Roma 2008 - Bob Marley: Exodus ’77 - L’altro cinema

Era uno dei film più attesi di questa terza edizione del Festival internazionale del Film questo Bob Marley: Exodus ‘77.
Lo era per più di un motivo. In primo luogo per l’argomento trattato: la storia dell’incisione del più rivoluzionario tra gli album realizzati dal mito del reggae innervata e sostanziata da precisi riferimenti alla vita politica e sociale a lui contemporanea. Poi per la fama di cui gode, in particolar modo nel mondo anglosassone, una trasmissione televisiva come Arena (che vede nel regista Anthony Wall uno dei suoi principali curatori e delle sue figure di maggior rilievo). Una trasmissione, quella di cui stiamo parlando, che è diventata, col tempo, uno degli appuntamenti fissi della BBC ed è considerata, da anni, come un vero e proprio termometro del gusto culturale dell’intero emisfero occidentale. Per questo programma era stato pensato e realizzato, il film di cui stiamo parlando.

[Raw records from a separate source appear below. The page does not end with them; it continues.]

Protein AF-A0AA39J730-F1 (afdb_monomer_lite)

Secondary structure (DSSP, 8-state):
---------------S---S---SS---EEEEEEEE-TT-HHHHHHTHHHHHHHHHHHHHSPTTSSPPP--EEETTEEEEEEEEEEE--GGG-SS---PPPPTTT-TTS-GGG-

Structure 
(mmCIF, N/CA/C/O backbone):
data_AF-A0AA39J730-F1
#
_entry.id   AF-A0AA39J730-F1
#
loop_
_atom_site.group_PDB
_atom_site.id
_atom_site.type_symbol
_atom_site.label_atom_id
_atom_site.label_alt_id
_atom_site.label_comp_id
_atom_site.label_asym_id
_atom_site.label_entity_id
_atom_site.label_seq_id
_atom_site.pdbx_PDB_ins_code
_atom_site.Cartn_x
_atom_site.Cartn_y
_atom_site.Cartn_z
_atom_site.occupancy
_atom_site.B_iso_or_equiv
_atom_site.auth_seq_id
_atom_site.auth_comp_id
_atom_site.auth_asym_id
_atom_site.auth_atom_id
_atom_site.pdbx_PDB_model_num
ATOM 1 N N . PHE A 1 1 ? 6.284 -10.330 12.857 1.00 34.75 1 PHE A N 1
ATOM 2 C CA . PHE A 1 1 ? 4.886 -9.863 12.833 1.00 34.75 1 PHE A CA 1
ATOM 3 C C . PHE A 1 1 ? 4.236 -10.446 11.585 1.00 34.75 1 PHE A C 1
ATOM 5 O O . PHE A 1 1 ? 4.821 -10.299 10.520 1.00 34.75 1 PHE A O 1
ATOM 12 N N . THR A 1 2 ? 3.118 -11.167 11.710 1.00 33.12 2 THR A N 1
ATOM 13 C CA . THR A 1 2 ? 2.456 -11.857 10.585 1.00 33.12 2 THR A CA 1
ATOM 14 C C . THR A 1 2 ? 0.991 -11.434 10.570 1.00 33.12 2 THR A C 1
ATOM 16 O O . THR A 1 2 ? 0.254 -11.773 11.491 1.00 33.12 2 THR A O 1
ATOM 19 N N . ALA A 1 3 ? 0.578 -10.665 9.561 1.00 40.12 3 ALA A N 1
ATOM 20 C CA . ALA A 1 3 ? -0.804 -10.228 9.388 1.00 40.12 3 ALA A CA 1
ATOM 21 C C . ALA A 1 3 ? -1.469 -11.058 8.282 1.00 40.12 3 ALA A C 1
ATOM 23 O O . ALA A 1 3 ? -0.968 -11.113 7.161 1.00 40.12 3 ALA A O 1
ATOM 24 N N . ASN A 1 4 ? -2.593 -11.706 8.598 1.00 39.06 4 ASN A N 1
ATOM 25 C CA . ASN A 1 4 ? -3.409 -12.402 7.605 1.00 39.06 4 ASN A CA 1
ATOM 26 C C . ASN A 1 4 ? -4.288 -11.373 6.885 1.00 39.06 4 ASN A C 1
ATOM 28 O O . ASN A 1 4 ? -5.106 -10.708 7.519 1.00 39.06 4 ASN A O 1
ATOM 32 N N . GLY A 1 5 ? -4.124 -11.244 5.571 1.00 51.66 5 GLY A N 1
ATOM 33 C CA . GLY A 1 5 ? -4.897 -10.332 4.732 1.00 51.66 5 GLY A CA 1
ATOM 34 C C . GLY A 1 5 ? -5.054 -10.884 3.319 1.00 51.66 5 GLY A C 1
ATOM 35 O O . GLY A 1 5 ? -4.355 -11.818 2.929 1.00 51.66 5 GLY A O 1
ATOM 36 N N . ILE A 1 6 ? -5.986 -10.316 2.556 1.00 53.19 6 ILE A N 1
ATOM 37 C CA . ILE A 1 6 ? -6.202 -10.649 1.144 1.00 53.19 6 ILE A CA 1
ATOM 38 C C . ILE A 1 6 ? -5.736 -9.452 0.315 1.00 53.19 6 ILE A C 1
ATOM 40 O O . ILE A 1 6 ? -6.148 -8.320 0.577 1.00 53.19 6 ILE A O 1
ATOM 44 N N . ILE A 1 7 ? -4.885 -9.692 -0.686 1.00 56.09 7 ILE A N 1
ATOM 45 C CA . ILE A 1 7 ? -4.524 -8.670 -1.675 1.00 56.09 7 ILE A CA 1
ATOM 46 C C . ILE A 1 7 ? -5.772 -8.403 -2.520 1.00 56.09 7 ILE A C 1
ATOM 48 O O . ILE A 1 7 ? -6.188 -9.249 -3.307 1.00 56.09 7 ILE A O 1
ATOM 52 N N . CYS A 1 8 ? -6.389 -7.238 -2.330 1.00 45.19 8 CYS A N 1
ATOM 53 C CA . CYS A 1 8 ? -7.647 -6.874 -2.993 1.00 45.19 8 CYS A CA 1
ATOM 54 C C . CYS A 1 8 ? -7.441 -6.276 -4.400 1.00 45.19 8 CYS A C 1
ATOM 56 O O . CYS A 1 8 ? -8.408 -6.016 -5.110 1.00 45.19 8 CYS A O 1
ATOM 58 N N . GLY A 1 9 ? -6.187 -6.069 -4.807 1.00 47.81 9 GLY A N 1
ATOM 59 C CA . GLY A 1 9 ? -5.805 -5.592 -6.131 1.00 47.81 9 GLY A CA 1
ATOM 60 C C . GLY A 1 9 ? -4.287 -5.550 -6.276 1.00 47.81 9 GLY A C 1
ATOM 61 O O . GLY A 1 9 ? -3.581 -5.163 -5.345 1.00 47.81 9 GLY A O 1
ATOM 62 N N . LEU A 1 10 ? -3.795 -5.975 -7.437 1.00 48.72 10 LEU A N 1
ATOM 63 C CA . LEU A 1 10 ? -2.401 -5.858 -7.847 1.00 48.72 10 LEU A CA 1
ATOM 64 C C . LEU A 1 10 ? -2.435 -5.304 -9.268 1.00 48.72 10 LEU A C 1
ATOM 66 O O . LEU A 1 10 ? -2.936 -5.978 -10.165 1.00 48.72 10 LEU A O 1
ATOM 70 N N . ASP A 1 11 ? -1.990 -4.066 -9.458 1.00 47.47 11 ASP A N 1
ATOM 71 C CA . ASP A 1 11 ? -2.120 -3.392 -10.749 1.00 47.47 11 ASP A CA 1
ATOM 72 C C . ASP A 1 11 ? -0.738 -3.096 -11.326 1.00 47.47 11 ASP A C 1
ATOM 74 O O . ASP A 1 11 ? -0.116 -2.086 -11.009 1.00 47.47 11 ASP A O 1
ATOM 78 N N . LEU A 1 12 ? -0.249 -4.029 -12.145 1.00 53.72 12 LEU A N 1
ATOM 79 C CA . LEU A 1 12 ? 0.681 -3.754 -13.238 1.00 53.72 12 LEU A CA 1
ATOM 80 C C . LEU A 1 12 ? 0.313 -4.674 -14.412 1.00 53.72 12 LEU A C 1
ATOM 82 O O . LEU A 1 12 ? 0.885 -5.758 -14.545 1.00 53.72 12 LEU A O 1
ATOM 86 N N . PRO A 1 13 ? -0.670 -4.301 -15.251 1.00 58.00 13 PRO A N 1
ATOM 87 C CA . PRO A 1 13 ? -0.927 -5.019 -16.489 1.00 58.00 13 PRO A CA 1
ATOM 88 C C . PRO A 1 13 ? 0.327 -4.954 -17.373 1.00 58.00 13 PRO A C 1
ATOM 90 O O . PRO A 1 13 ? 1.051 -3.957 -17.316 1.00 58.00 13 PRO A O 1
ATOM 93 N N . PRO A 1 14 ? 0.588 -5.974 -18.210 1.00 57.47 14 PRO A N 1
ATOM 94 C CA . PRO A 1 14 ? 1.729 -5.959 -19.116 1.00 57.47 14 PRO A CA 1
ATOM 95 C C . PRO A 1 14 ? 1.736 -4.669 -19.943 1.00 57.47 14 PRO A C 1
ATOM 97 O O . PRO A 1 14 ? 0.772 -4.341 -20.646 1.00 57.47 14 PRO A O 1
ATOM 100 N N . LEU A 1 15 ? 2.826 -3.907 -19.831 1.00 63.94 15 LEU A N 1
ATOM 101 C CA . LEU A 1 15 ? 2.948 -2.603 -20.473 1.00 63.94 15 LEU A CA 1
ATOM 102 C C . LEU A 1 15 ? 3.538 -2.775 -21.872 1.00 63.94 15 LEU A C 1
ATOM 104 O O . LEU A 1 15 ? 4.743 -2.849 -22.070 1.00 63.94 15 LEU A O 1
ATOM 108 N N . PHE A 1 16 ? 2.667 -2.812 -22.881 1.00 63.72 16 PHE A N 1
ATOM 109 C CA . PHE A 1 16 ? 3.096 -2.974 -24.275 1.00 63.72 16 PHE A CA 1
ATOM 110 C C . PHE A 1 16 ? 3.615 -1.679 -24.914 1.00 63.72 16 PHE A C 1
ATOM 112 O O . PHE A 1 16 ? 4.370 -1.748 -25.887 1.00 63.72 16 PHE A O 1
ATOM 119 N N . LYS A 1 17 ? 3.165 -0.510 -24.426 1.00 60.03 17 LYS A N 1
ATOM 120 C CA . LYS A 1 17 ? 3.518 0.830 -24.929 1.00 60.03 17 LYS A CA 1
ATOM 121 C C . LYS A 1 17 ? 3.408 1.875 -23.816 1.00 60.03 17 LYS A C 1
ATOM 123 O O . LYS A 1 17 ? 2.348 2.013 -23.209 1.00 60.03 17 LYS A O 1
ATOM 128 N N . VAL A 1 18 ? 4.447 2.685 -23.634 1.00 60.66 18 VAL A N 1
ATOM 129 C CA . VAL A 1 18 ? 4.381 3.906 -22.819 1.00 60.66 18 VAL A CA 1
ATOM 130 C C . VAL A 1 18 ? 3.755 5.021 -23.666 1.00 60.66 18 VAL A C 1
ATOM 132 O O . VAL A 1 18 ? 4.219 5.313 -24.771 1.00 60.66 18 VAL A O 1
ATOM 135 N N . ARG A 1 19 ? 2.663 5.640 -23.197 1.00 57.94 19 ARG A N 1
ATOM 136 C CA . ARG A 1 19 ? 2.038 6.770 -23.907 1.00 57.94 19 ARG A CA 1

Insomma, sin dai giorni in cui Mario Sesti aveva presentato alla stampa e al pubblico il programma di L’altro cinema, Bob Marley: Exodus ’77 ha cominciato ad alimentare tutta una serie di aspettative che non avevano necessariamente a che vedere con il mondo del cinema tout court. Ad orientare le attese del grande pubblico era, infatti, essenzialmente l’appeal che ancora oggi possiede la musica del grande cantante ed autore giamaicano. Ad alimentare le curiosità della critica era, invece, la dimensione televisiva del prodotto che ben si sposava, almeno sulla carta, con la vocazione alla ricerca a tutto tondo di una sezione come L’altro cinema.

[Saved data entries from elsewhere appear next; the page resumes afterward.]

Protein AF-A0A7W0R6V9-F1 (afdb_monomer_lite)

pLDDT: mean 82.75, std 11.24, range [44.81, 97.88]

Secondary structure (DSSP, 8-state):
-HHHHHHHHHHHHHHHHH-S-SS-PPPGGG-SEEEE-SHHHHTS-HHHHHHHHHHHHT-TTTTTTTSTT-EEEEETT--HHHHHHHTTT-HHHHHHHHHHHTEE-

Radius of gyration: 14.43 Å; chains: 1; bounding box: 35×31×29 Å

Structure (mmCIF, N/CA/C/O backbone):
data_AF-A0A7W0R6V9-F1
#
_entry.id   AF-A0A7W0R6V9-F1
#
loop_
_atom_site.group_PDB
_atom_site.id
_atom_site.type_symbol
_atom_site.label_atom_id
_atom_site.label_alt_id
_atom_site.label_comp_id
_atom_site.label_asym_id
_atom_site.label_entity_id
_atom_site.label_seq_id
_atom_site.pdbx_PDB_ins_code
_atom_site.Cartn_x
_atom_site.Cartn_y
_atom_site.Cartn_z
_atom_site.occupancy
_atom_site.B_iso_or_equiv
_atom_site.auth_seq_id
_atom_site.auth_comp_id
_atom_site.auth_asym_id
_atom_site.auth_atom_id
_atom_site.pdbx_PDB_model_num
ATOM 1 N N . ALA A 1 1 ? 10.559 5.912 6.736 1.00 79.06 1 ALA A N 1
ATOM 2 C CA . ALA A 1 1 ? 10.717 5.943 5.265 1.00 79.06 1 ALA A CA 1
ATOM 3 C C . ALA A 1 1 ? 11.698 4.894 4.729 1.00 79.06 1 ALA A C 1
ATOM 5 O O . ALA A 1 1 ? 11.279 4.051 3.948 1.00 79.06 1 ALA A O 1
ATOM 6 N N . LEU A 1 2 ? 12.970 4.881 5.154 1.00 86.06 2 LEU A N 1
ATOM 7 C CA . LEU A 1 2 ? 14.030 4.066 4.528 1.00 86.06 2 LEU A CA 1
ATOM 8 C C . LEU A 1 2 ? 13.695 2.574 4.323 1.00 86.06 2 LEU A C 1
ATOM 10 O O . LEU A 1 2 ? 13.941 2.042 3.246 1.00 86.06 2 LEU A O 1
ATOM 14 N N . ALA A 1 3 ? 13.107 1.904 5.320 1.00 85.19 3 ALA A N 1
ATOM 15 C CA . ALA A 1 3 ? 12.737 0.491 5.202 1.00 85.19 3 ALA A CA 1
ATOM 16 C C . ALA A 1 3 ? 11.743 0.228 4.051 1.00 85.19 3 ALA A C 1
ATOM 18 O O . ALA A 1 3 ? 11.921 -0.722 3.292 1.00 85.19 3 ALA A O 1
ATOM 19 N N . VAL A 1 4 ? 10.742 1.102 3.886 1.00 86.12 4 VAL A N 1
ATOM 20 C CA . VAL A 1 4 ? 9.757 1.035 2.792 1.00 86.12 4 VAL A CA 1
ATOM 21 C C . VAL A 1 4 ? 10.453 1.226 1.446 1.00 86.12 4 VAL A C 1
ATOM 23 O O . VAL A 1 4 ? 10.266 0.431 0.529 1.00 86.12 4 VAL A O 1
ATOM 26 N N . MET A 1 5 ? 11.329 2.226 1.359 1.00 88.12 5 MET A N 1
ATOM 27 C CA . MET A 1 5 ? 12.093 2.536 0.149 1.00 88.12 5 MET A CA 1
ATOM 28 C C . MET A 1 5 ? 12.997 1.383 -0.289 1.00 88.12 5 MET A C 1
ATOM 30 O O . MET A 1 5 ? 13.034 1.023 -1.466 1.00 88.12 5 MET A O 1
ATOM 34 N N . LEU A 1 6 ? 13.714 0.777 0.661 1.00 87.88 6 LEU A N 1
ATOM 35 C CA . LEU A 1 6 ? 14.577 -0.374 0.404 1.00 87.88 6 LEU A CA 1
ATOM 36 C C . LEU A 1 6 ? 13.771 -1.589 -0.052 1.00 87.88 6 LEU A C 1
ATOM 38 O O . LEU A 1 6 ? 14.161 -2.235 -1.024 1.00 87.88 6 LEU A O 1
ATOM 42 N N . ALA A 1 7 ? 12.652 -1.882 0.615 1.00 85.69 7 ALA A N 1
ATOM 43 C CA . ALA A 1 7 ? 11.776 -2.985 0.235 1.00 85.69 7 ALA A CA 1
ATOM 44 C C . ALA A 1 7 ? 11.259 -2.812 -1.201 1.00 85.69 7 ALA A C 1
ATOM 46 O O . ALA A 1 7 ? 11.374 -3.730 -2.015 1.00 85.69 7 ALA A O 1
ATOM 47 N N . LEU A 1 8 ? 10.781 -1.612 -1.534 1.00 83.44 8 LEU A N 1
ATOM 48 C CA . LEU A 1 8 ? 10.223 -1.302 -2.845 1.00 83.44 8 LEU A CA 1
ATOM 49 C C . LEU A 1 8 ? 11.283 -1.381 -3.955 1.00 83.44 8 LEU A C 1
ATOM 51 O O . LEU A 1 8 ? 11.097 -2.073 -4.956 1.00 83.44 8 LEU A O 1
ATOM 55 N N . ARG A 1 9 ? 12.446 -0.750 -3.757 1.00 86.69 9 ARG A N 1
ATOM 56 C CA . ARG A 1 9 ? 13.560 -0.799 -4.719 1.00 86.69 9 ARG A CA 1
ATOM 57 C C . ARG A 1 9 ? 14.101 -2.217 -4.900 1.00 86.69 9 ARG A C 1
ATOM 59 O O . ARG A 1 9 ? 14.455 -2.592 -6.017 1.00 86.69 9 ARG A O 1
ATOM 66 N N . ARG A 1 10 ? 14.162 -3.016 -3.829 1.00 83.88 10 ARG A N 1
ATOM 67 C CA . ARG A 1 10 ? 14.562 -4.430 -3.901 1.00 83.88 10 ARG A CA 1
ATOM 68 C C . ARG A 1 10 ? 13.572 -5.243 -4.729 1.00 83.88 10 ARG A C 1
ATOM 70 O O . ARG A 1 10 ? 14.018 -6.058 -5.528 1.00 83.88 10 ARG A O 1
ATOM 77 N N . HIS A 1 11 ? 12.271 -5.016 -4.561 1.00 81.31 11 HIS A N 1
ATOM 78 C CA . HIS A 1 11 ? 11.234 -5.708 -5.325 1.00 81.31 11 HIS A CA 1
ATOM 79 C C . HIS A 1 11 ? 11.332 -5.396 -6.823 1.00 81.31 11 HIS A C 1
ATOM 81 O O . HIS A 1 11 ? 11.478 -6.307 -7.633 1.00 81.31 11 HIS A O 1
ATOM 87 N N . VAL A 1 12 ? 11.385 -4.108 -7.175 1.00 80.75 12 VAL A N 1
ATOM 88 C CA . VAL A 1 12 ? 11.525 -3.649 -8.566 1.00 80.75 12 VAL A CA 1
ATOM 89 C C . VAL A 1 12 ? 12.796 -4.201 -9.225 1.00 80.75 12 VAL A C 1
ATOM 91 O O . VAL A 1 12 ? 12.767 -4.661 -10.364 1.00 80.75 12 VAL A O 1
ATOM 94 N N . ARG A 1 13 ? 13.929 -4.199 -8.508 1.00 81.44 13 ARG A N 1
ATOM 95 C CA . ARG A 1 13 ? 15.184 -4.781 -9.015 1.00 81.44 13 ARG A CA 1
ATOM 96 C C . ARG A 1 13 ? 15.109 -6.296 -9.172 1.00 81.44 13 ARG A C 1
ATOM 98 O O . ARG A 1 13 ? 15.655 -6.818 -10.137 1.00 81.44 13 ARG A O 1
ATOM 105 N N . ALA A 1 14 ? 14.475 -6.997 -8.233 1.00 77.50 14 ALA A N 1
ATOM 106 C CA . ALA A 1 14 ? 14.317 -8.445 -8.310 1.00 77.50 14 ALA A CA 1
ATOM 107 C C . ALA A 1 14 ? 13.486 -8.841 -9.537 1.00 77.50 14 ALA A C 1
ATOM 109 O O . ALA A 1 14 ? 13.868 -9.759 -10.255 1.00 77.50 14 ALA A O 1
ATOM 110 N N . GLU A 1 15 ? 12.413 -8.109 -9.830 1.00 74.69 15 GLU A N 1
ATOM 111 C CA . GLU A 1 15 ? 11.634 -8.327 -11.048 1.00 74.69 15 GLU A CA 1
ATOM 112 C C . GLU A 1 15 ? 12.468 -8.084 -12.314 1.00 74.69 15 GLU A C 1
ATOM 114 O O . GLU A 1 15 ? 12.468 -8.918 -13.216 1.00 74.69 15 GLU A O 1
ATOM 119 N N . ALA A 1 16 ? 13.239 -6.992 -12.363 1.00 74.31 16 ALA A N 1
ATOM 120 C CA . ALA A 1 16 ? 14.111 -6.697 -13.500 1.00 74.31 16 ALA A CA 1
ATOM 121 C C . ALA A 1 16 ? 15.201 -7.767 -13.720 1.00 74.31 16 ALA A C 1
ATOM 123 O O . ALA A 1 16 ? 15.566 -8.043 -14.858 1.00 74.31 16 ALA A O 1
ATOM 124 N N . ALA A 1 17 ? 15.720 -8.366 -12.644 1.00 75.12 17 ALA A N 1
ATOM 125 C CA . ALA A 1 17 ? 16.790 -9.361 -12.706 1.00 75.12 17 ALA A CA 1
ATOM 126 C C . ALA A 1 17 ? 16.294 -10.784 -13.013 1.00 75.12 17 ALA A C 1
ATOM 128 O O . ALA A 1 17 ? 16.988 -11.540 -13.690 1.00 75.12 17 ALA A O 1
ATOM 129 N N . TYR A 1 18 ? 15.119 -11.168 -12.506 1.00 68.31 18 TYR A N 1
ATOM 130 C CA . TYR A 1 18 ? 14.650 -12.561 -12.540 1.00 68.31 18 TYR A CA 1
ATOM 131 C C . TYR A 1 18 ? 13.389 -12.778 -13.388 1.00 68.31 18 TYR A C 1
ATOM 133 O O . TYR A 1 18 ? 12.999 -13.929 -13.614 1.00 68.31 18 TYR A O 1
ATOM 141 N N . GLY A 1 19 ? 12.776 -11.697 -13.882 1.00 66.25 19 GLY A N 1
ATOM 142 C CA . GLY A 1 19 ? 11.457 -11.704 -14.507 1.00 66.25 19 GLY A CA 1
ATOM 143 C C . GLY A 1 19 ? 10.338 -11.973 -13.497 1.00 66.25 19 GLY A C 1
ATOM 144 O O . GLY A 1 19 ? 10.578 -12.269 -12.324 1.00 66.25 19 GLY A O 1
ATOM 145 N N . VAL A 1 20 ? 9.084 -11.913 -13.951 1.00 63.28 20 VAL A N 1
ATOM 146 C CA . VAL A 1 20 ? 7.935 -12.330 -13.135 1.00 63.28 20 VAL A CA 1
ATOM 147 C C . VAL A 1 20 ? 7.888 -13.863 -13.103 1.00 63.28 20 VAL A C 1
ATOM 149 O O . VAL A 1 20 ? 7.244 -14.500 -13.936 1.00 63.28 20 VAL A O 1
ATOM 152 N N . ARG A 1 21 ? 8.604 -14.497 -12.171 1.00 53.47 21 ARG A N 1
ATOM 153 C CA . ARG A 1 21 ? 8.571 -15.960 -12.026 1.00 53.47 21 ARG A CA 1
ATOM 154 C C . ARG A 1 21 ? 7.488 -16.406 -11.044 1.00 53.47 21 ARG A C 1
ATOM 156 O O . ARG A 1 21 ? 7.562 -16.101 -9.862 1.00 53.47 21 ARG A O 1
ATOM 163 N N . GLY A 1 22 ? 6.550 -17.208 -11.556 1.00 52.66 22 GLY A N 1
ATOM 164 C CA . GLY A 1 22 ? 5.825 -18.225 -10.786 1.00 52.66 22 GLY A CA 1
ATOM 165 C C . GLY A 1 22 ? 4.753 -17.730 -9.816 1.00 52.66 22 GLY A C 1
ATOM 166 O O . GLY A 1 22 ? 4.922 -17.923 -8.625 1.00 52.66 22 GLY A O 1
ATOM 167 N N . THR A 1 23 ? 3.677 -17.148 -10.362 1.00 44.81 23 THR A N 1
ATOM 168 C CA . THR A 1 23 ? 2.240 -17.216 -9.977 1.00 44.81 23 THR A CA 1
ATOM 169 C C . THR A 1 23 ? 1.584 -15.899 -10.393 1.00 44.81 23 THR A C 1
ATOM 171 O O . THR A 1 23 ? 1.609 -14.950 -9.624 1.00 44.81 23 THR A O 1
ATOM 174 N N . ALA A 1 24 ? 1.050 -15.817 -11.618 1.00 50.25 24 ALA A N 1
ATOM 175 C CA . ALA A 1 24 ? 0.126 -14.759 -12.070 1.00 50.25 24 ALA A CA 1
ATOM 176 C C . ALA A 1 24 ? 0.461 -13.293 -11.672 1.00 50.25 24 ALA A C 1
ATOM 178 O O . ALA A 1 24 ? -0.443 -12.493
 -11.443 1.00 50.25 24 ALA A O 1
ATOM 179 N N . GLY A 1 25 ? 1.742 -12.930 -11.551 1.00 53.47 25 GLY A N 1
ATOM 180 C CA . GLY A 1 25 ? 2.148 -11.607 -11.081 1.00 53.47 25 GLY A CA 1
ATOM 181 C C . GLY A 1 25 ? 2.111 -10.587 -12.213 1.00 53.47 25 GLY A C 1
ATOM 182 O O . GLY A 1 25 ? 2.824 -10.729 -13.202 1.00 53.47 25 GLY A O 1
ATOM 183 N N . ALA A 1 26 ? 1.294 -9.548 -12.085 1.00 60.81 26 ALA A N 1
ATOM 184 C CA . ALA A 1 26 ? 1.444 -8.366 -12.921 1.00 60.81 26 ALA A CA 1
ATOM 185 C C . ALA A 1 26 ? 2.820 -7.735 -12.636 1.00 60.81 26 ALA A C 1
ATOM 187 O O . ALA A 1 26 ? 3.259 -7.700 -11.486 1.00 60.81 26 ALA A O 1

Come sempre accade, comunque, quando le aspettative si fanno troppe e troppo ingombranti diventa estremamente difficile guardare al risultato finale con la giusta obiettività e il giusto distacco critico.
La prima reazione immediata di fronte al film, infatti, è la tentazione di liquidarlo in sede critica con poche parole di stima per la buona confezione del prodotto e per le lodevoli intenzioni che hanno spinto gli autori a realizzarlo. Tentazione che rivela e nasconde al tempo stesso una realtà sul film abbastanza ingombrante: Bob Marley: Exodus ’77, nel suo ripercorrere le tappe salienti di una vita illustre e della storia mondiale, in realtà si mantiene strettamente ancorato alla sua matrice appunto televisiva. La dimensione strettamente didattica (spiegare al vasto pubblico il perché di determinate scelte da parte del cantante legandole al contesto storico, politico e culturale nel quale prendevano corpo) sopravanza ogni ulteriore considerazione estetica. E non bastano scelte in certo qual modo destabilizzanti (come quella di iniziare il racconto nel nostro presente per poi tornare indietro nel tempo con immagini “lette al contrario”) a spingere la ricerca nei lidi dell’originalità e della sperimentazione. Anche la scelta di analizzare i vari mesi del 1977 (annata fondamentale nel disegnare le coordinate del nostro stesso presente) alla luce delle varie tracce del disco Exodus rivela più che altro la preoccupazione di dividere l’enorme mole di materiale in capitoli facilmente accessibili e consultabili. Più pagine di un saggio, peraltro pregevole, che inquadrature di un film che aspira ad utilizzare l’audiovisivo come strumento di conoscenza e di trasmissione del sapere.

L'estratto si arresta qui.